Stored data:
——————————
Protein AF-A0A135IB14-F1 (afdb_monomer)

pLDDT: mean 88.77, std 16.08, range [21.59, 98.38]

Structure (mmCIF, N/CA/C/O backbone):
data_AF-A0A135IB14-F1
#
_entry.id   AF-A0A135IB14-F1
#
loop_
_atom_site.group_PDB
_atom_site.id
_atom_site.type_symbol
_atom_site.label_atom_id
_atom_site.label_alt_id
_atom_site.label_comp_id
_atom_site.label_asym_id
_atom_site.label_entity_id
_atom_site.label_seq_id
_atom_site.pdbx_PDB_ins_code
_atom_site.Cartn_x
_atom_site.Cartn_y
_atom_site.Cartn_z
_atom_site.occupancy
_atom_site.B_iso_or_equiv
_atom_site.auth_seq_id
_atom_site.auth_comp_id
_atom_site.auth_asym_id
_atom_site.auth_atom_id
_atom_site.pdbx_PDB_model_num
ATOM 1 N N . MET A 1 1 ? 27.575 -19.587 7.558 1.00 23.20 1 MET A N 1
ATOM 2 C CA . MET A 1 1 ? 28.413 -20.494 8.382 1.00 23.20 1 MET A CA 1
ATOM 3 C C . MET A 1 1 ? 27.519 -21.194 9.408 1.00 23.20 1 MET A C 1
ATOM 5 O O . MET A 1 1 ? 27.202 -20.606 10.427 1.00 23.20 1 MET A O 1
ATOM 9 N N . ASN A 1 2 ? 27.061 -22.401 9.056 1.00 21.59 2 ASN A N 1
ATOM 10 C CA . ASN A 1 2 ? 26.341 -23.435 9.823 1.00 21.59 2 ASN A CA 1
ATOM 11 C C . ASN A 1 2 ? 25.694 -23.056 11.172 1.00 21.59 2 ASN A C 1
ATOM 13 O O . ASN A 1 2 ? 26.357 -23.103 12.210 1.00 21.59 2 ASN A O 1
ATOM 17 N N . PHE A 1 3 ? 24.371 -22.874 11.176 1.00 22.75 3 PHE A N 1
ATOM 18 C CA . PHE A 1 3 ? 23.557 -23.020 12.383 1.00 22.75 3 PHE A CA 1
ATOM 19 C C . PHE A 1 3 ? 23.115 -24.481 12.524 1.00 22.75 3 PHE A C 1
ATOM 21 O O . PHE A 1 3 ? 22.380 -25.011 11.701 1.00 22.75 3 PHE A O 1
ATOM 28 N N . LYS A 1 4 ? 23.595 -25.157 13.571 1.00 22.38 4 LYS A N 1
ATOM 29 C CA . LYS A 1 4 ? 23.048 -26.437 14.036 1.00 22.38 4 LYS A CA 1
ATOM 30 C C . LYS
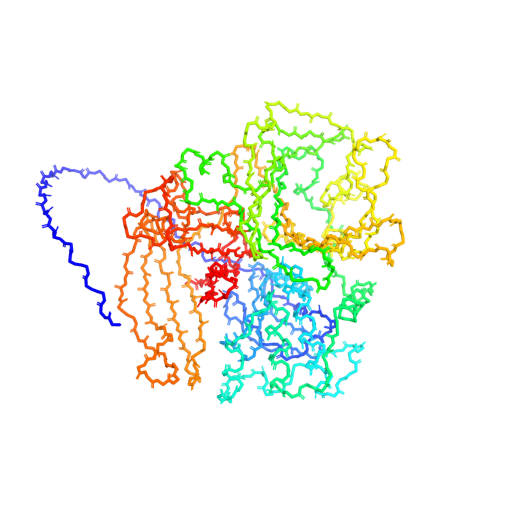 A 1 4 ? 22.397 -26.204 15.391 1.00 22.38 4 LYS A C 1
ATOM 32 O O . LYS A 1 4 ? 23.110 -26.053 16.380 1.00 22.38 4 LYS A O 1
ATOM 37 N N . ALA A 1 5 ? 21.071 -26.234 15.445 1.00 26.45 5 ALA A N 1
ATOM 38 C CA . ALA A 1 5 ? 20.328 -26.398 16.688 1.00 26.45 5 ALA A CA 1
ATOM 39 C C . ALA A 1 5 ? 19.795 -27.837 16.741 1.00 26.45 5 ALA A C 1
ATOM 41 O O . ALA A 1 5 ? 18.890 -28.217 16.007 1.00 26.45 5 ALA A O 1
ATOM 42 N N . SER A 1 6 ? 20.419 -28.675 17.572 1.00 24.38 6 SER A N 1
ATOM 43 C CA . SER A 1 6 ? 19.906 -30.006 17.909 1.00 24.38 6 SER A CA 1
ATOM 44 C C . SER A 1 6 ? 18.791 -29.871 18.943 1.00 24.38 6 SER A C 1
ATOM 46 O O . SER A 1 6 ? 19.056 -29.404 20.049 1.00 24.38 6 SER A O 1
ATOM 48 N N . ILE A 1 7 ? 17.581 -30.331 18.618 1.00 27.23 7 ILE A N 1
ATOM 49 C CA . ILE A 1 7 ? 16.510 -30.542 19.598 1.00 27.23 7 ILE A CA 1
ATOM 50 C C . ILE A 1 7 ? 16.302 -32.047 19.772 1.00 27.23 7 ILE A C 1
ATOM 52 O O . ILE A 1 7 ? 16.074 -32.797 18.824 1.00 27.23 7 ILE A O 1
ATOM 56 N N . LEU A 1 8 ? 16.453 -32.479 21.020 1.00 23.83 8 LEU A N 1
ATOM 57 C CA . LEU A 1 8 ? 16.317 -33.849 21.485 1.00 23.83 8 LEU A CA 1
ATOM 58 C C . LEU A 1 8 ? 14.825 -34.219 21.529 1.00 23.83 8 LEU A C 1
ATOM 60 O O . LEU A 1 8 ? 14.056 -33.622 22.279 1.00 23.83 8 LEU A O 1
ATOM 64 N N . ALA A 1 9 ? 14.424 -35.213 20.739 1.00 26.55 9 ALA A N 1
ATOM 65 C CA . ALA A 1 9 ? 13.083 -35.784 20.760 1.00 26.55 9 ALA A CA 1
ATOM 66 C C . ALA A 1 9 ? 12.857 -36.615 22.037 1.00 26.55 9 ALA A C 1
ATOM 68 O O . ALA A 1 9 ? 13.616 -37.541 22.325 1.00 26.55 9 ALA A O 1
ATOM 69 N N . ALA A 1 10 ? 11.778 -36.327 22.767 1.00 25.75 10 ALA A N 1
ATOM 70 C CA . ALA A 1 10 ? 11.230 -37.205 23.797 1.00 25.75 10 ALA A CA 1
ATOM 71 C C . ALA A 1 10 ? 9.822 -37.644 23.375 1.00 25.75 10 ALA A C 1
ATOM 73 O O . ALA A 1 10 ? 8.833 -36.937 23.540 1.00 25.75 10 ALA A O 1
ATOM 74 N N . SER A 1 11 ? 9.767 -38.832 22.784 1.00 27.95 11 SER A N 1
ATOM 75 C CA . SER A 1 11 ? 8.565 -39.566 22.407 1.00 27.95 11 SER A CA 1
ATOM 76 C C . SER A 1 11 ? 7.770 -40.024 23.635 1.00 27.95 11 SER A C 1
ATOM 78 O O . SER A 1 11 ? 8.285 -40.790 24.450 1.00 27.95 11 SER A O 1
ATOM 80 N N . VAL A 1 12 ? 6.496 -39.633 23.719 1.00 30.81 12 VAL A N 1
ATOM 81 C CA . VAL A 1 12 ? 5.493 -40.270 24.584 1.00 30.81 12 VAL A CA 1
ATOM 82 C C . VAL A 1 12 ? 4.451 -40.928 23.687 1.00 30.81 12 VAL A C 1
——————————
> _What you are asked to do_:
A faithful copy of all the entries is required, pictures excluded.

> _Exercise answer_:
Protein AF-A0A135IB14-F1 (afdb_monomer)

pLDDT: mean 88.77, std 16.08, range [21.59, 98.38]

Structure (mmCIF, N/CA/C/O backbone):
data_AF-A0A135IB14-F1
#
_entry.id   AF-A0A135IB14-F1
#
loop_
_atom_site.group_PDB
_atom_site.id
_atom_site.type_symbol
_atom_site.label_atom_id
_atom_site.label_alt_id
_atom_site.label_comp_id
_atom_site.label_asym_id
_atom_site.label_entity_id
_atom_site.label_seq_id
_atom_site.pdbx_PDB_ins_code
_atom_site.Cartn_x
_atom_site.Cartn_y
_atom_site.Cartn_z
_atom_site.occupancy
_atom_site.B_iso_or_equiv
_atom_site.auth_seq_id
_atom_site.auth_comp_id
_atom_site.auth_asym_id
_atom_site.auth_atom_id
_atom_site.pdbx_PDB_model_num
ATOM 1 N N . MET A 1 1 ? 27.575 -19.587 7.558 1.00 23.20 1 MET A N 1
ATOM 2 C CA . MET A 1 1 ? 28.413 -20.494 8.382 1.00 23.20 1 MET A CA 1
ATOM 3 C C . MET A 1 1 ? 27.519 -21.194 9.408 1.00 23.20 1 MET A C 1
ATOM 5 O O . MET A 1 1 ? 27.202 -20.606 10.427 1.00 23.20 1 MET A O 1
ATOM 9 N N . ASN A 1 2 ? 27.061 -22.401 9.056 1.00 21.59 2 ASN A N 1
ATOM 10 C CA . ASN A 1 2 ? 26.341 -23.435 9.823 1.00 21.59 2 ASN A CA 1
ATOM 11 C C . ASN A 1 2 ? 25.694 -23.056 11.172 1.00 21.59 2 ASN A C 1
ATOM 13 O O . ASN A 1 2 ? 26.357 -23.103 12.210 1.00 21.59 2 ASN A O 1
ATOM 17 N N . PHE A 1 3 ? 24.371 -22.874 11.176 1.00 22.75 3 PHE A N 1
ATOM 18 C CA . PHE A 1 3 ? 23.557 -23.020 12.383 1.00 22.75 3 PHE A CA 1
ATOM 19 C C . PHE A 1 3 ? 23.115 -24.481 12.524 1.00 22.75 3 PHE A C 1
ATOM 21 O O . PHE A 1 3 ? 22.380 -25.011 11.701 1.00 22.75 3 PHE A O 1
ATOM 28 N N . LYS A 1 4 ? 23.595 -25.157 13.571 1.00 22.38 4 LYS A N 1
ATOM 29 C CA . LYS A 1 4 ? 23.048 -26.437 14.036 1.00 22.38 4 LYS A CA 1
ATOM 30 C C . LYS
 A 1 4 ? 22.397 -26.204 15.391 1.00 22.38 4 LYS A C 1
ATOM 32 O O . LYS A 1 4 ? 23.110 -26.053 16.380 1.00 22.38 4 LYS A O 1
ATOM 37 N N . ALA A 1 5 ? 21.071 -26.234 15.445 1.00 26.45 5 ALA A N 1
ATOM 38 C CA . ALA A 1 5 ? 20.328 -26.398 16.688 1.00 26.45 5 ALA A CA 1
ATOM 39 C C . ALA A 1 5 ? 19.795 -27.837 16.741 1.00 26.45 5 ALA A C 1
ATOM 41 O O . ALA A 1 5 ? 18.890 -28.217 16.007 1.00 26.45 5 ALA A O 1
ATOM 42 N N . SER A 1 6 ? 20.419 -28.675 17.572 1.00 24.38 6 SER A N 1
ATOM 43 C CA . SER A 1 6 ? 19.906 -30.006 17.909 1.00 24.38 6 SER A CA 1
ATOM 44 C C . SER A 1 6 ? 18.791 -29.871 18.943 1.00 24.38 6 SER A C 1
ATOM 46 O O . SER A 1 6 ? 19.056 -29.404 20.049 1.00 24.38 6 SER A O 1
ATOM 48 N N . ILE A 1 7 ? 17.581 -30.331 18.618 1.00 27.23 7 ILE A N 1
ATOM 49 C CA . ILE A 1 7 ? 16.510 -30.542 19.598 1.00 27.23 7 ILE A CA 1
ATOM 50 C C . ILE A 1 7 ? 16.302 -32.047 19.772 1.00 27.23 7 ILE A C 1
ATOM 52 O O . ILE A 1 7 ? 16.074 -32.797 18.824 1.00 27.23 7 ILE A O 1
ATOM 56 N N . LEU A 1 8 ? 16.453 -32.479 21.020 1.00 23.83 8 LEU A N 1
ATOM 57 C CA . LEU A 1 8 ? 16.317 -33.849 21.485 1.00 23.83 8 LEU A CA 1
ATOM 58 C C . LEU A 1 8 ? 14.825 -34.219 21.529 1.00 23.83 8 LEU A C 1
ATOM 60 O O . LEU A 1 8 ? 14.056 -33.622 22.279 1.00 23.83 8 LEU A O 1
ATOM 64 N N . ALA A 1 9 ? 14.424 -35.213 20.739 1.00 26.55 9 ALA A N 1
ATOM 65 C CA . ALA A 1 9 ? 13.083 -35.784 20.760 1.00 26.55 9 ALA A CA 1
ATOM 66 C C . ALA A 1 9 ? 12.857 -36.615 22.037 1.00 26.55 9 ALA A C 1
ATOM 68 O O . ALA A 1 9 ? 13.616 -37.541 22.325 1.00 26.55 9 ALA A O 1
ATOM 69 N N . ALA A 1 10 ? 11.778 -36.327 22.767 1.00 25.75 10 ALA A N 1
ATOM 70 C CA . ALA A 1 10 ? 11.230 -37.205 23.797 1.00 25.75 10 ALA A CA 1
ATOM 71 C C . ALA A 1 10 ? 9.822 -37.644 23.375 1.00 25.75 10 ALA A C 1
ATOM 73 O O . ALA A 1 10 ? 8.833 -36.937 23.540 1.00 25.75 10 ALA A O 1
ATOM 74 N N . SER A 1 11 ? 9.767 -38.832 22.784 1.00 27.95 11 SER A N 1
ATOM 75 C CA . SER A 1 11 ? 8.565 -39.566 22.407 1.00 27.95 11 SER A CA 1
ATOM 76 C C . SER A 1 11 ? 7.770 -40.024 23.635 1.00 27.95 11 SER A C 1
ATOM 78 O O . SER A 1 11 ? 8.285 -40.790 24.450 1.00 27.95 11 SER A O 1
ATOM 80 N N . VAL A 1 12 ? 6.496 -39.633 23.719 1.00 30.81 12 VAL A N 1
ATOM 81 C CA . VAL A 1 12 ? 5.493 -40.270 24.584 1.00 30.81 12 VAL A CA 1
ATOM 82 C C . VAL A 1 12 ? 4.451 -40.928 23.687 1.00 30.81 12 VAL A C 1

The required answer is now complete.